A decade has passed, and the year 2000 already feels a long time ago. But, looking back, three clear markers for the future of learning were in place at that time. I remember the Millennium Eve London party rather well, considering. It was the opening of the Dome in Greenwich and I was there with a group of children who had been showcasing their work on fanciful computer screens fringed by inflatable butterfly wings.
We had been invited because we were involved with the Tesco SchoolNet 2000 project, described by the Guinness world records folk as the world's biggest internet learning scheme. At the party, and in the lead up to the millennium, most of the media was looking back - "what a century that was". But the children were looking forward to what they might be able to do with the power that ICT had given them: power to contribute, to participate and to collaborate, without limit.
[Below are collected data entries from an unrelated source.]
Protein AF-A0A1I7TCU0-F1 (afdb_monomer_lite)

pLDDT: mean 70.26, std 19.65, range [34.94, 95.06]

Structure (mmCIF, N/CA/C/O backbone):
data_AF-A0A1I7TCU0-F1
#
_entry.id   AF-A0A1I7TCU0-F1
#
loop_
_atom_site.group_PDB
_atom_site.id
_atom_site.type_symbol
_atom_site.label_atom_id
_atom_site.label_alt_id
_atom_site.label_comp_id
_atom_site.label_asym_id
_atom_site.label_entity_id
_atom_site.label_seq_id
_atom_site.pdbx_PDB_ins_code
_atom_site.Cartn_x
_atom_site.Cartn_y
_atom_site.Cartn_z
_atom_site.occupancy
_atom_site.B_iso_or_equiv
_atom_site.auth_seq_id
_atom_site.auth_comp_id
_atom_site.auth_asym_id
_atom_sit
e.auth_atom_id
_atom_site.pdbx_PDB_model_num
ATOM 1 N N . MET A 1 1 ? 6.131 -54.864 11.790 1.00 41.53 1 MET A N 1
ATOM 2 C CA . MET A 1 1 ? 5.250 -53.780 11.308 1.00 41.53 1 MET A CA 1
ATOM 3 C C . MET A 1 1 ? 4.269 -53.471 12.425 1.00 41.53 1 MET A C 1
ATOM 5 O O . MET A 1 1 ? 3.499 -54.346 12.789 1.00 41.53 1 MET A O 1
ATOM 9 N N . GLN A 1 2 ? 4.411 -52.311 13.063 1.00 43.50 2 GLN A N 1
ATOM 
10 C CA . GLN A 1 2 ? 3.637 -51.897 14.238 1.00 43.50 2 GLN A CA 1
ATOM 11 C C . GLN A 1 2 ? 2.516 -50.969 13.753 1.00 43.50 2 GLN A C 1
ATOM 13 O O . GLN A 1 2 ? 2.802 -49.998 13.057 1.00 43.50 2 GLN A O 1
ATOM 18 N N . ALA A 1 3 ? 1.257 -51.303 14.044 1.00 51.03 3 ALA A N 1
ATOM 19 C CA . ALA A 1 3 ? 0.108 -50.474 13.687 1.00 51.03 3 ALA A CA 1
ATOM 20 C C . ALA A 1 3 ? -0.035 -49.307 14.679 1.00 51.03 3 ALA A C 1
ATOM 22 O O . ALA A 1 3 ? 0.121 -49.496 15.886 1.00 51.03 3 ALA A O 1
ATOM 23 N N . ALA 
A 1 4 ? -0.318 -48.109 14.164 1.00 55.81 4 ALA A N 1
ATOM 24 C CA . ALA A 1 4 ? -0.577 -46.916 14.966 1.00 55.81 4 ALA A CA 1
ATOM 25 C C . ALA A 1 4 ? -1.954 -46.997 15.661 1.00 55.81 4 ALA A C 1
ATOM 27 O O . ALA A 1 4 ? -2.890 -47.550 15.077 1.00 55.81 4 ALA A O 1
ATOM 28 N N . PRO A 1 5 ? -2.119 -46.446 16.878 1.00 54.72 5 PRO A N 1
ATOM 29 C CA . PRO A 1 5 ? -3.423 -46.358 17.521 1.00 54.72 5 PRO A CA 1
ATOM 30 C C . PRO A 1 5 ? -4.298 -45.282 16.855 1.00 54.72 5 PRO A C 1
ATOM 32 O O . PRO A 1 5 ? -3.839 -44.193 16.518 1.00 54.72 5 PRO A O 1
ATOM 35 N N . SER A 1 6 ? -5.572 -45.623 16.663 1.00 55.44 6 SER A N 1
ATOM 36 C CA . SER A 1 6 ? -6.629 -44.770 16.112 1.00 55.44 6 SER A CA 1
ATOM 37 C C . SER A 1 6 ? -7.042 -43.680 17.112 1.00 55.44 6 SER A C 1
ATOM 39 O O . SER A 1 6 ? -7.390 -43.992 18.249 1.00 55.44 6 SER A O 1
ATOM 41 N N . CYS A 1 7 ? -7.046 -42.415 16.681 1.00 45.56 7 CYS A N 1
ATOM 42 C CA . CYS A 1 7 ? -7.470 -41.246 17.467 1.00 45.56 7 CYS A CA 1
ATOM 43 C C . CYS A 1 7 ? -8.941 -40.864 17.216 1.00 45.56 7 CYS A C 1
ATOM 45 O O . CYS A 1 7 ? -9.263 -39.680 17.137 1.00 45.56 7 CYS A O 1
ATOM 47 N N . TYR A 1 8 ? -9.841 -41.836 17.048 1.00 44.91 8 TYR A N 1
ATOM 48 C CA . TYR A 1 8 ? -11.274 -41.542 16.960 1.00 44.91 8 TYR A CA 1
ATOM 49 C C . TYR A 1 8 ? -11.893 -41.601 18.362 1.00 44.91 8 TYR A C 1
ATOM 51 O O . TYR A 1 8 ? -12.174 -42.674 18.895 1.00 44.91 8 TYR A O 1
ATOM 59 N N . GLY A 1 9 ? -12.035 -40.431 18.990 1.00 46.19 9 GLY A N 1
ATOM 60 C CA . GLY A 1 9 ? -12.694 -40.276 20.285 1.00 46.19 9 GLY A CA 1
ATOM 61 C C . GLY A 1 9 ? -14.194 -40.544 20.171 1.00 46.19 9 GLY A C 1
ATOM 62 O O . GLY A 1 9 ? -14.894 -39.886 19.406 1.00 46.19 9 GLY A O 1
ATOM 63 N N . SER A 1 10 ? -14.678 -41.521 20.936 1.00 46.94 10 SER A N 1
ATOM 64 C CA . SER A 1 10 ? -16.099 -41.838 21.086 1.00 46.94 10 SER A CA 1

Later in 2000, a different landmark scheme, the remarkable seven-year-long Learning in the New Millennium project, came to an end. It had been led by Carole Chapman, working with the telecommunications company Nortel. She had connected scientists, engineers, primary and secondary children in an online social network in 1993 and had been watching what happened since.
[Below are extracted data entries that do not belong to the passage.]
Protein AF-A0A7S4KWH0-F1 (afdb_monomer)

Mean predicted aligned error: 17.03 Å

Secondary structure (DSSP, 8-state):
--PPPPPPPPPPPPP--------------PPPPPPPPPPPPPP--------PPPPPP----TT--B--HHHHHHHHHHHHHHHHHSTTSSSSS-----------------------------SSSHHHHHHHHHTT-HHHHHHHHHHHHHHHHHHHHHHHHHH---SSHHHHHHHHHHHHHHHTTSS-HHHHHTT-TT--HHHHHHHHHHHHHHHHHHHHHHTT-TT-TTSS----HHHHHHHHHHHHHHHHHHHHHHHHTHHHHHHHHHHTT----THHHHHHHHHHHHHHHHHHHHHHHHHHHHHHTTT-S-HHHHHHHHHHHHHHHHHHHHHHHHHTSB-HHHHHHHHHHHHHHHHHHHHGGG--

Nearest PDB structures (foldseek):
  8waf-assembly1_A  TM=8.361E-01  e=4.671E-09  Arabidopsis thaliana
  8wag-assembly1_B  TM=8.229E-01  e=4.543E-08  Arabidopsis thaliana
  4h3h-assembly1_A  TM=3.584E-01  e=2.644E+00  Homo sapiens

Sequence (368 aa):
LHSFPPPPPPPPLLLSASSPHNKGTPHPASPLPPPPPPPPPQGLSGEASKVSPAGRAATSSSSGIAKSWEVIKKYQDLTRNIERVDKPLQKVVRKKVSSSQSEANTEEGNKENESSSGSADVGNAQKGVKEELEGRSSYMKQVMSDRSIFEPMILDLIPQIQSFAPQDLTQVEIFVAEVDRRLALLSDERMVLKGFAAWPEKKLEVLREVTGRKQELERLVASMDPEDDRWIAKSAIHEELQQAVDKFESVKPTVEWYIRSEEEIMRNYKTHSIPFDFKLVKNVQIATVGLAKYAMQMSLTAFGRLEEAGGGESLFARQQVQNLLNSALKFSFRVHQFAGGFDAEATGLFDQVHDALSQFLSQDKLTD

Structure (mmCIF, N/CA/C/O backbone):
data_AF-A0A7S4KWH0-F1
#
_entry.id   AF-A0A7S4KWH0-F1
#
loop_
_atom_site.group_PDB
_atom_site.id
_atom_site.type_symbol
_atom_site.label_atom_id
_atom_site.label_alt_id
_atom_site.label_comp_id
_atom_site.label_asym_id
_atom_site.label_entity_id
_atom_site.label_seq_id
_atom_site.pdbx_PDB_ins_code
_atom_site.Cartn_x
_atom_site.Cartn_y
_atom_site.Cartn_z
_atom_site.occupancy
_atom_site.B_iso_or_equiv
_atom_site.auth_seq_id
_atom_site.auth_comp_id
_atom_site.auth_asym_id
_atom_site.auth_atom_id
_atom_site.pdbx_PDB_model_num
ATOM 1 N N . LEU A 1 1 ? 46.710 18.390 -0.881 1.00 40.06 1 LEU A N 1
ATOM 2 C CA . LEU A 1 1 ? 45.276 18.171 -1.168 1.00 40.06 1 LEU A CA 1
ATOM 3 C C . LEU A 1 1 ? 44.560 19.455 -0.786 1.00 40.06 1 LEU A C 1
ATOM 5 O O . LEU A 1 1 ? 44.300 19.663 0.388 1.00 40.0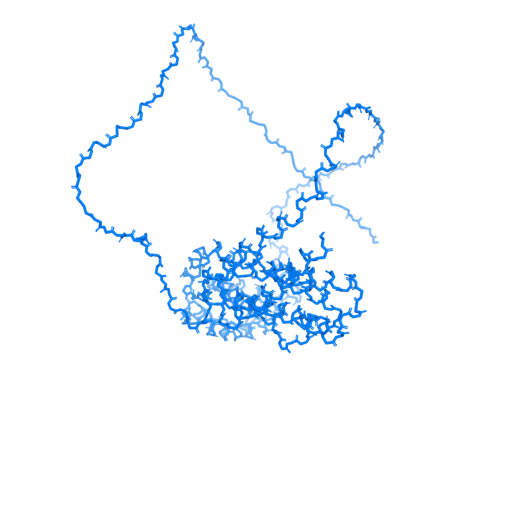6 1 LEU A O 1
ATOM 9 N N . HIS A 1 2 ? 44.407 20.368 -1.743 1.00 39.50 2 HIS A N 1
ATOM 10 C CA . HIS A 1 2 ? 43.858 21.705 -1.510 1.00 39.50 2 HIS A CA 1
ATOM 11 C C . HIS A 1 2 ? 42.482 21.770 -2.180 1.00 39.50 2 HIS A C 1
ATOM 13 O O . HIS A 1 2 ? 42.395 21.693 -3.403 1.00 39.50 2 HIS A O 1
ATOM 19 N N . SER A 1 3 ? 41.427 21.816 -1.362 1.00 43.97 3 SER A N 1
ATOM 20 C CA . SER A 1 3 ? 40.026 21.896 -1.791 1.00 43.97 3 SER A CA 1
ATOM 21 C C . SER A 1 3 ? 39.615 23.341 -2.061 1.00 43.97 3 SER A C 1
ATOM 23 O O . SER A 1 3 ? 39.825 24.208 -1.216 1.00 43.97 3 SER A O 1
ATOM 25 N N . PHE A 1 4 ? 38.978 23.566 -3.210 1.00 39.75 4 PHE A N 1
ATOM 26 C CA . PHE A 1 4 ? 38.274 24.801 -3.559 1.00 39.75 4 PHE A CA 1
ATOM 27 C C . PHE A 1 4 ? 36.777 24.721 -3.171 1.00 39.75 4 PHE A C 1
ATOM 29 O O . PHE A 1 4 ? 36.162 23.677 -3.399 1.00 39.75 4 PHE A O 1
ATOM 36 N N . PRO A 1 5 ? 36.186 25.802 -2.625 1.00 50.97 5 PRO A N 1
ATOM 37 C CA . PRO A 1 5 ? 34.740 25.984 -2.416 1.00 50.97 5 PRO A CA 1
ATOM 38 C C . PRO A 1 5 ? 34.016 26.691 -3.608 1.00 50.97 5 PRO A C 1
ATOM 40 O O . PRO A 1 5 ? 34.684 27.120 -4.550 1.00 50.97 5 PRO A O 1
ATOM 43 N N . PRO A 1 6 ? 32.658 26.766 -3.604 1.00 49.81 6 PRO A N 1
ATOM 44 C CA . PRO A 1 6 ? 31.790 26.969 -4.788 1.00 49.81 6 PRO A CA 1
ATOM 45 C C . PRO A 1 6 ? 31.425 28.442 -5.140 1.00 49.81 6 PRO A C 1
ATOM 47 O O . PRO A 1 6 ? 31.660 29.333 -4.325 1.00 49.81 6 PRO A O 1
ATOM 50 N N . PRO A 1 7 ? 30.814 28.709 -6.327 1.00 46.38 7 PRO A N 1
ATOM 51 C CA . PRO A 1 7 ? 30.488 30.062 -6.824 1.00 46.38 7 PRO A CA 1
ATOM 52 C C . PRO A 1 7 ? 29.063 30.605 -6.483 1.00 46.38 7 PRO A C 1
ATOM 54 O O . PRO A 1 7 ? 28.164 29.812 -6.196 1.00 46.38 7 PRO A O 1
ATOM 57 N N . PRO A 1 8 ? 28.836 31.945 -6.559 1.00 52.31 8 PRO A N 1
ATOM 58 C CA . PRO A 1 8 ? 27.580 32.648 -6.208 1.00 52.31 8 PRO A CA 1
ATOM 59 C C . PRO A 1 8 ? 26.556 32.886 -7.363 1.00 52.31 8 PRO A C 1
ATOM 61 O O . PRO A 1 8 ? 26.895 32.714 -8.535 1.00 52.31 8 PRO A O 1
ATOM 64 N N . PRO A 1 9 ? 25.303 33.307 -7.038 1.00 52.12 9 PRO A N 1
ATOM 65 C CA . PRO A 1 9 ? 24.169 33.487 -7.973 1.00 52.12 9 PRO A CA 1
ATOM 66 C C . PRO A 1 9 ? 24.097 34.849 -8.727 1.00 52.12 9 PRO A C 1
ATOM 68 O O . PRO A 1 9 ? 24.739 35.815 -8.315 1.00 52.12 9 PRO A O 1
ATOM 71 N N . PRO A 1 10 ? 23.286 34.950 -9.813 1.00 46.75 10 PRO A N 1
ATOM 72 C CA . PRO A 1 10 ? 23.178 36.133 -10.690 1.00 46.75 10 PRO A CA 1
ATOM 73 C C . PRO A 1 10 ? 22.150 37.219 -10.253 1.00 46.75 10 PRO A C 1
ATOM 75 O O . PRO A 1 10 ? 21.227 36.917 -9.494 1.00 46.75 10 PRO A O 1
ATOM 78 N N . PRO A 1 11 ? 22.264 38.474 -10.761 1.00 49.94 11 PRO A N 1
ATOM 79 C CA . PRO A 1 11 ? 21.408 39.623 -10.407 1.00 49.94 11 PRO A CA 1
ATOM 80 C C . PRO A 1 11 ? 20.103 39.776 -11.240 1.00 49.94 11 PRO A C 1
ATOM 82 O O . PRO A 1 11 ? 19.994 39.207 -12.328 1.00 49.94 11 PRO A O 1
ATOM 85 N N . PRO A 1 12 ? 19.120 40.581 -10.764 1.00 43.25 12 PRO A N 1
ATOM 86 C CA . PRO A 1 12 ? 17.806 40.774 -11.397 1.00 43.25 12 PRO A CA 1
ATOM 87 C C . PRO A 1 12 ? 17.789 41.826 -12.528 1.00 43.25 12 PRO A C 1
ATOM 89 O O . PRO A 1 12 ? 18.501 42.828 -12.486 1.00 43.25 12 PRO A O 1
ATOM 92 N N . LEU A 1 13 ? 16.916 41.616 -13.523 1.00 39.78 13 LEU A N 1
ATOM 93 C CA . LEU A 1 13 ? 16.704 42.500 -14.678 1.00 39.78 13 LEU A CA 1
ATOM 94 C C . LEU A 1 13 ? 15.703 43.630 -14.365 1.00 39.78 13 LEU A C 1
ATOM 96 O O . LEU A 1 13 ? 14.577 43.373 -13.943 1.00 39.78 13 LEU A O 1
ATOM 100 N N . LEU A 1 14 ? 16.104 44.877 -14.635 1.00 34.94 14 LEU A N 1
ATOM 101 C CA . LEU A 1 14 ? 15.257 46.076 -14.615 1.00 34.94 14 LEU A CA 1
ATOM 102 C C . LEU A 1 14 ? 14.649 46.324 -16.009 1.00 34.94 14 LEU A C 1
ATOM 104 O O . LEU A 1 14 ? 15.379 46.393 -16.998 1.00 34.94 14 LEU A O 1
ATOM 108 N N . LEU A 1 15 ? 13.324 46.504 -16.086 1.00 34.25 15 LEU A N 1
ATOM 109 C CA . LEU A 1 15 ? 12.634 47.012 -17.279 1.00 34.25 15 LEU A CA 1
ATOM 110 C C . LEU A 1 15 ? 12.815 48.533 -17.389 1.00 34.25 15 LEU A C 1
ATOM 112 O O . LEU A 1 15 ? 12.552 49.261 -16.433 1.00 34.25 15 LEU A O 1
ATOM 116 N N . SER A 1 16 ? 13.195 49.004 -18.580 1.00 30.25 16 SER A N 1
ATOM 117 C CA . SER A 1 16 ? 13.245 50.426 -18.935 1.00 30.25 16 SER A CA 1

BBC's Tomorrow's World reported that, by the end of the scheme, you could not distinguish the primary children's contributions online from the adults' - their learning leapt forward in a stellar way. Indeed, the youngsters chosen for the project as a representative sample became quite exceptional, and Nortel was so impressed it ended up employing many of them.
The community became a "seamless tapestry of learning" where "children as teachers were as exciting as children as learners" and where applied science and technology for the children leapt ahead, while they tutored Nortel's geeks through the history and languages they had missed at school.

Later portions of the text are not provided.